[RECORDS SUPPLIED — start]
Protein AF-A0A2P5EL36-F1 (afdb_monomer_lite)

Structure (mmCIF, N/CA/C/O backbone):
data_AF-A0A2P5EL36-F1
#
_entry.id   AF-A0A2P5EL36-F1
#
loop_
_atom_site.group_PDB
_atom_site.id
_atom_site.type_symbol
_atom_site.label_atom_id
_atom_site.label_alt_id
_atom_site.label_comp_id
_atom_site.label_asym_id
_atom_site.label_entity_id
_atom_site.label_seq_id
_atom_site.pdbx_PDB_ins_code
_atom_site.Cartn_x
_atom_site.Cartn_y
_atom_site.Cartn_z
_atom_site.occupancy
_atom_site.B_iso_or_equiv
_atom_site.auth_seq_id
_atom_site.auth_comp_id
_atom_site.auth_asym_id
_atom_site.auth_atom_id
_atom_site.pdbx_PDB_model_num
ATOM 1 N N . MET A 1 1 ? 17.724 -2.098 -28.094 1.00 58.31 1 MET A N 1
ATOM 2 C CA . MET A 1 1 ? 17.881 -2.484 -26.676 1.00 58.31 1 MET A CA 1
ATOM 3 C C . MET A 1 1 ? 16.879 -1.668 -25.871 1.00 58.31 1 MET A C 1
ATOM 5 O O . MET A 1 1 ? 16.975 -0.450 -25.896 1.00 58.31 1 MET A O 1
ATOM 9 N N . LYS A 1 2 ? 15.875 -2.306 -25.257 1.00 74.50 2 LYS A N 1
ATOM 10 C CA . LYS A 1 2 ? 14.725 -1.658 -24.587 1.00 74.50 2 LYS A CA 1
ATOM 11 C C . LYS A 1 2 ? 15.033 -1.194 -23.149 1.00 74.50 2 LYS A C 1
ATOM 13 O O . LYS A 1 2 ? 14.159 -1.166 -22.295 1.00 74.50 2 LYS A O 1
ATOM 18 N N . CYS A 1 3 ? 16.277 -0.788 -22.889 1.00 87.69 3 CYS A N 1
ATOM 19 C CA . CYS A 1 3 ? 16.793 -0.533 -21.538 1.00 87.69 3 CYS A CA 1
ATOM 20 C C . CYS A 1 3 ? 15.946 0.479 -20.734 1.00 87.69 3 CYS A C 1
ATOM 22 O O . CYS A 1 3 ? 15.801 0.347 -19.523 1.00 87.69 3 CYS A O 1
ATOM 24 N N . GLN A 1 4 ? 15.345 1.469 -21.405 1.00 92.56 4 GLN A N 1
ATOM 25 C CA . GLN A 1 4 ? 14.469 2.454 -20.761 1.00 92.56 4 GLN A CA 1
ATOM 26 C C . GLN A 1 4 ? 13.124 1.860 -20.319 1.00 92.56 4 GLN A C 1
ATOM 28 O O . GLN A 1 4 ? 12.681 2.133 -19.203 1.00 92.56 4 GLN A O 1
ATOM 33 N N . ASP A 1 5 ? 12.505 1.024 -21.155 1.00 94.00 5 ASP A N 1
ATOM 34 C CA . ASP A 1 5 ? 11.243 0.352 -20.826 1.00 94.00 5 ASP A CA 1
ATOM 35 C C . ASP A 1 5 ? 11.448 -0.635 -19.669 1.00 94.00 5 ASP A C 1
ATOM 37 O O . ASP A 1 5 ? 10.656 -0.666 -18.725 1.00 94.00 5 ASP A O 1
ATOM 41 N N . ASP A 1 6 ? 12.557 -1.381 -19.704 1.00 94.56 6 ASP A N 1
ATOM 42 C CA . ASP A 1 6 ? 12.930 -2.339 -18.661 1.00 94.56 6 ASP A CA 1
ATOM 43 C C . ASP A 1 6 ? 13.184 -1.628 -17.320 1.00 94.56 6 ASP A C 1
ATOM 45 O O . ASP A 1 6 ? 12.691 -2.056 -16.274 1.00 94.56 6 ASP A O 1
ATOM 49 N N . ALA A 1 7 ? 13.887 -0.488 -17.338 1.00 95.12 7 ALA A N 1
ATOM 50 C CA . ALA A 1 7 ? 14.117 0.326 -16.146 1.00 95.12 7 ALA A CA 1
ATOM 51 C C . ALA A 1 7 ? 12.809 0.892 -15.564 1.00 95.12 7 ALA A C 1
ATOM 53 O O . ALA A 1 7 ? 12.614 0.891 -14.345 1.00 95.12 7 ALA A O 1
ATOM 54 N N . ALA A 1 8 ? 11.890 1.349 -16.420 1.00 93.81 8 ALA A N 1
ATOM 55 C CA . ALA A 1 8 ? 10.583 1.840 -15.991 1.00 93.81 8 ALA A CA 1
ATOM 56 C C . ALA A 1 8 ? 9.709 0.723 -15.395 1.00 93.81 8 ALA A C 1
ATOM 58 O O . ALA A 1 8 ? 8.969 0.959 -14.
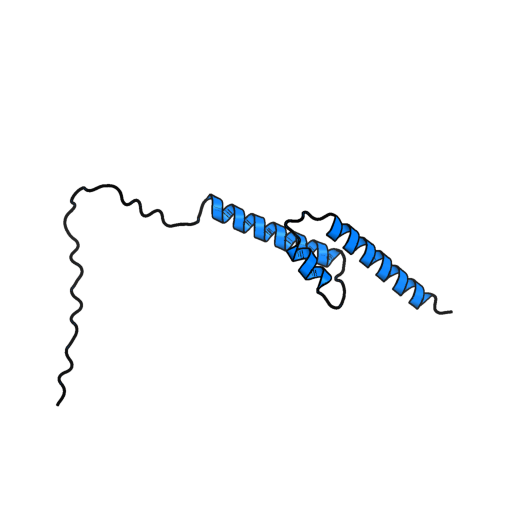436 1.00 93.81 8 ALA A O 1
ATOM 59 N N . LEU A 1 9 ? 9.793 -0.495 -15.938 1.00 94.06 9 LEU A N 1
ATOM 60 C CA . LEU A 1 9 ? 9.107 -1.665 -15.396 1.00 94.06 9 LEU A CA 1
ATOM 61 C C . LEU A 1 9 ? 9.669 -2.059 -14.024 1.00 94.06 9 LEU A C 1
ATOM 63 O O . LEU A 1 9 ? 8.896 -2.238 -13.083 1.00 94.06 9 LEU A O 1
ATOM 67 N N . LEU A 1 10 ? 10.998 -2.115 -13.884 1.00 95.19 10 LEU A N 1
ATOM 68 C CA . LEU A 1 10 ? 11.656 -2.413 -12.609 1.00 95.19 10 LEU A CA 1
ATOM 69 C C . LEU A 1 10 ? 11.283 -1.391 -11.530 1.00 95.19 10 LEU A C 1
ATOM 71 O O . LEU A 1 10 ? 10.957 -1.770 -10.408 1.00 95.19 10 LEU A O 1
ATOM 75 N N . LYS A 1 11 ? 11.272 -0.096 -11.870 1.00 94.62 11 LYS A N 1
ATOM 76 C CA . LYS A 1 11 ? 10.869 0.960 -10.933 1.00 94.62 11 LYS A CA 1
ATOM 77 C C . LYS A 1 11 ? 9.442 0.749 -10.420 1.00 94.62 11 LYS A C 1
ATOM 79 O O . LYS A 1 11 ? 9.222 0.839 -9.216 1.00 94.62 11 LYS A O 1
ATOM 84 N N . ARG A 1 12 ? 8.497 0.430 -11.313 1.00 93.62 12 ARG A N 1
ATOM 85 C CA . ARG A 1 12 ? 7.105 0.129 -10.936 1.00 93.62 12 ARG A CA 1
ATOM 86 C C . ARG A 1 12 ? 7.009 -1.103 -10.039 1.00 93.62 12 ARG A C 1
ATOM 88 O O . ARG A 1 12 ? 6.280 -1.081 -9.056 1.00 93.62 12 ARG A O 1
ATOM 95 N N . TYR A 1 13 ? 7.771 -2.152 -10.340 1.00 94.88 13 TYR A N 1
ATOM 96 C CA . TYR A 1 13 ? 7.802 -3.356 -9.512 1.00 94.88 13 TYR A CA 1
ATOM 97 C C . TYR A 1 13 ? 8.295 -3.065 -8.086 1.00 94.88 13 TYR A C 1
ATOM 99 O O . TYR A 1 13 ? 7.650 -3.460 -7.120 1.00 94.88 13 TYR A O 1
ATOM 107 N N . LEU A 1 14 ? 9.398 -2.321 -7.951 1.00 96.25 14 LEU A N 1
ATOM 108 C CA . LEU A 1 14 ? 9.949 -1.936 -6.648 1.00 96.25 14 LEU A CA 1
ATOM 109 C C . LEU A 1 14 ? 9.003 -1.026 -5.857 1.00 96.25 14 LEU A C 1
ATOM 111 O O . LEU A 1 14 ? 8.937 -1.114 -4.635 1.00 96.25 14 LEU A O 1
ATOM 115 N N . GLU A 1 15 ? 8.272 -0.138 -6.529 1.00 95.44 15 GLU A N 1
ATOM 116 C CA . GLU A 1 15 ? 7.268 0.693 -5.866 1.00 95.44 15 GLU A CA 1
ATOM 117 C C . GLU A 1 15 ? 6.097 -0.148 -5.342 1.00 95.44 15 GLU A C 1
ATOM 119 O O . GLU A 1 15 ? 5.725 -0.013 -4.175 1.00 95.44 15 GLU A O 1
ATOM 124 N N . ASN A 1 16 ? 5.594 -1.078 -6.156 1.00 95.19 16 ASN A N 1
ATOM 125 C CA . ASN A 1 16 ? 4.545 -2.013 -5.754 1.00 95.19 16 ASN A CA 1
ATOM 126 C C . ASN A 1 16 ? 4.976 -2.879 -4.562 1.00 95.19 16 ASN A C 1
ATOM 128 O O . ASN A 1 16 ? 4.207 -3.034 -3.618 1.00 95.19 16 ASN A O 1
ATOM 132 N N . ASP A 1 17 ? 6.210 -3.388 -4.557 1.00 96.50 17 ASP A N 1
ATOM 133 C CA . ASP A 1 17 ? 6.763 -4.166 -3.440 1.00 96.50 17 ASP A CA 1
ATOM 134 C C . ASP A 1 17 ? 6.748 -3.384 -2.114 1.00 96.50 17 ASP A C 1
ATOM 136 O O . ASP A 1 17 ? 6.342 -3.900 -1.067 1.00 96.50 17 ASP A O 1
ATOM 140 N N . ARG A 1 18 ? 7.087 -2.090 -2.162 1.00 96.88 18 ARG A N 1
ATOM 141 C CA . ARG A 1 18 ? 7.023 -1.205 -0.987 1.00 96.88 18 ARG A CA 1
ATOM 142 C C . ARG A 1 18 ? 5.590 -0.977 -0.518 1.00 96.88 18 ARG A C 1
ATOM 144 O O . ARG A 1 18 ? 5.359 -0.924 0.689 1.00 96.88 18 ARG A O 1
ATOM 151 N N . ILE A 1 19 ? 4.636 -0.858 -1.441 1.00 97.25 19 ILE A N 1
ATOM 152 C CA . ILE A 1 19 ? 3.209 -0.720 -1.117 1.00 97.25 19 ILE A CA 1
ATOM 153 C C . ILE A 1 19 ? 2.694 -1.994 -0.447 1.00 97.25 19 ILE A C 1
ATOM 155 O O . ILE A 1 19 ? 2.078 -1.911 0.613 1.00 97.25 19 ILE A O 1
ATOM 159 N N . TYR A 1 20 ? 2.988 -3.169 -1.004 1.00 97.31 20 TYR A N 1
ATOM 160 C CA . TYR A 1 20 ? 2.582 -4.441 -0.406 1.00 97.31 20 TYR A CA 1
ATOM 161 C C . TYR A 1 20 ? 3.204 -4.651 0.973 1.00 97.31 20 TYR A C 1
ATOM 163 O O . TYR A 1 20 ? 2.492 -5.014 1.907 1.00 97.31 20 TYR A O 1
ATOM 171 N N . SER A 1 21 ? 4.496 -4.352 1.130 1.00 97.94 21 SER A N 1
ATOM 172 C CA . SER A 1 21 ? 5.183 -4.421 2.426 1.00 97.94 21 SER A CA 1
ATOM 173 C C . SER A 1 21 ? 4.544 -3.488 3.458 1.00 97.94 21 SER A C 1
ATOM 175 O O . SER A 1 21 ? 4.300 -3.891 4.596 1.00 97.94 21 SER A O 1
ATOM 177 N N . PHE A 1 22 ? 4.204 -2.258 3.056 1.00 96.81 22 PHE A N 1
ATOM 178 C CA . PHE A 1 22 ? 3.479 -1.316 3.906 1.00 96.81 22 PHE A CA 1
ATOM 179 C C . PHE A 1 22 ? 2.105 -1.867 4.313 1.00 96.81 22 PHE A C 1
ATOM 181 O O . PHE A 1 22 ? 1.821 -1.964 5.504 1.00 96.81 22 PHE A O 1
ATOM 188 N N . LEU A 1 23 ? 1.279 -2.298 3.355 1.00 97.12 23 LEU A N 1
ATOM 189 C CA . LEU A 1 23 ? -0.054 -2.851 3.624 1.00 97.12 23 LEU A CA 1
ATOM 190 C C . LEU A 1 23 ? -0.007 -4.108 4.508 1.00 97.12 23 LEU A C 1
ATOM 192 O O . LEU A 1 23 ? -0.849 -4.270 5.393 1.00 97.12 23 LEU A O 1
ATOM 196 N N . ALA A 1 24 ? 0.973 -4.990 4.308 1.00 97.25 24 ALA A N 1
ATOM 197 C CA . ALA A 1 24 ? 1.166 -6.183 5.131 1.00 97.25 24 ALA A CA 1
ATOM 198 C C . ALA A 1 24 ? 1.520 -5.828 6.584 1.00 97.25 24 ALA A C 1
ATOM 200 O O . ALA A 1 24 ? 1.113 -6.533 7.501 1.00 97.25 24 ALA A O 1
ATOM 201 N N . SER A 1 25 ? 2.218 -4.707 6.792 1.00 97.06 25 SER A N 1
ATOM 202 C CA . SER A 1 25 ? 2.603 -4.218 8.120 1.00 97.06 25 SER A CA 1
ATOM 203 C C . SER A 1 25 ? 1.496 -3.479 8.886 1.00 97.06 25 SER A C 1
ATOM 205 O O . SER A 1 25 ? 1.658 -3.229 10.079 1.00 97.06 25 SER A O 1
ATOM 207 N N . LEU A 1 26 ? 0.376 -3.122 8.240 1.00 96.38 26 LEU A N 1
ATOM 208 C CA . LEU A 1 26 ? -0.731 -2.439 8.922 1.00 96.38 26 LEU A CA 1
ATOM 209 C C . LEU A 1 26 ? -1.383 -3.337 9.993 1.00 96.38 26 LEU A C 1
ATOM 211 O O . LEU A 1 26 ? -1.326 -4.566 9.942 1.00 96.38 26 LEU A O 1
ATOM 215 N N . ASN A 1 27 ? -2.084 -2.741 10.954 1.00 96.12 27 ASN A N 1
ATOM 216 C CA . ASN A 1 27 ? -2.927 -3.510 11.872 1.00 96.12 27 ASN A CA 1
ATOM 217 C C . ASN A 1 27 ? -4.141 -4.108 11.113 1.00 96.12 27 ASN A C 1
ATOM 219 O O . ASN A 1 27 ? -4.596 -3.528 10.125 1.00 96.12 27 ASN A O 1
ATOM 223 N N . ALA A 1 28 ? -4.664 -5.266 11.535 1.00 95.19 28 ALA A N 1
ATOM 224 C CA . ALA A 1 28 ? -5.844 -5.911 10.936 1.00 95.19 28 ALA A CA 1
ATOM 225 C C . ALA A 1 28 ? -7.094 -5.006 10.929 1.00 95.19 28 ALA A C 1
ATOM 227 O O . ALA A 1 28 ? -7.920 -5.077 10.027 1.00 95.19 28 ALA A O 1
ATOM 228 N N . GLU A 1 29 ? -7.204 -4.064 11.867 1.00 94.88 29 GLU A N 1
ATOM 229 C CA . GLU A 1 29 ? -8.291 -3.077 11.889 1.00 94.88 29 GLU A CA 1
ATOM 230 C C . GLU A 1 29 ? -8.347 -2.186 10.635 1.00 94.88 29 GLU A C 1
ATOM 232 O O . GLU A 1 29 ? -9.405 -1.634 10.315 1.00 94.88 29 GLU A O 1
ATOM 237 N N . PHE A 1 30 ? -7.230 -2.069 9.911 1.00 96.50 30 PHE A N 1
ATOM 238 C CA . PHE A 1 30 ? -7.105 -1.330 8.654 1.00 96.50 30 PHE A CA 1
ATOM 239 C C . PHE A 1 30 ? -7.298 -2.221 7.416 1.00 96.50 30 PHE A C 1
ATOM 241 O O . PHE A 1 30 ? -6.981 -1.804 6.302 1.00 96.50 30 PHE A O 1
ATOM 248 N N . ASP A 1 31 ? -7.872 -3.418 7.560 1.00 96.62 31 ASP A N 1
ATOM 249 C CA . ASP A 1 31 ? -8.313 -4.238 6.424 1.00 96.62 31 ASP A CA 1
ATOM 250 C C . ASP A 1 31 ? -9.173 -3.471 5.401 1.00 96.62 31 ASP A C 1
[RECORDS SUPPLIED — finish]
**EXERCISE DESCRIPTION**
Using the data above, print exactly the lines from the line that contains "ATOM 126 C C" through the line that contains "ATOM 155 O O", with both included.

**THE ANSWER**
ATOM 126 C C . ASN A 1 16 ? 4.976 -2.879 -4.562 1.00 95.19 16 ASN A C 1
ATOM 128 O O . ASN A 1 16 ? 4.207 -3.034 -3.618 1.00 95.19 16 ASN A O 1
ATOM 132 N N . ASP A 1 17 ? 6.210 -3.388 -4.557 1.00 96.50 17 ASP A N 1
ATOM 133 C CA . ASP A 1 17 ? 6.763 -4.166 -3.440 1.00 96.50 17 ASP A CA 1
ATOM 134 C C . ASP A 1 17 ? 6.748 -3.384 -2.114 1.00 96.50 17 ASP A C 1
ATOM 136 O O . ASP A 1 17 ? 6.342 -3.900 -1.067 1.00 96.50 17 ASP A O 1
ATOM 140 N N . ARG A 1 18 ? 7.087 -2.090 -2.162 1.00 96.88 18 ARG A N 1
ATOM 141 C CA . ARG A 1 18 ? 7.023 -1.205 -0.987 1.00 96.88 18 ARG A CA 1
ATOM 142 C C . ARG A 1 18 ? 5.590 -0.977 -0.518 1.00 96.88 18 ARG A C 1
ATOM 144 O O . ARG A 1 18 ? 5.359 -0.924 0.689 1.00 96.88 18 ARG A O 1
ATOM 151 N N . ILE A 1 19 ? 4.636 -0.858 -1.441 1.00 97.25 19 ILE A N 1
ATOM 152 C CA . ILE A 1 19 ? 3.209 -0.720 -1.117 1.00 97.25 19 ILE A CA 1
ATOM 153 C C . ILE A 1 19 ? 2.694 -1.994 -0.447 1.00 97.25 19 ILE A C 1
ATOM 155 O O . ILE A 1 19 ? 2.078 -1.911 0.613 1.00 97.25 19 ILE A O 1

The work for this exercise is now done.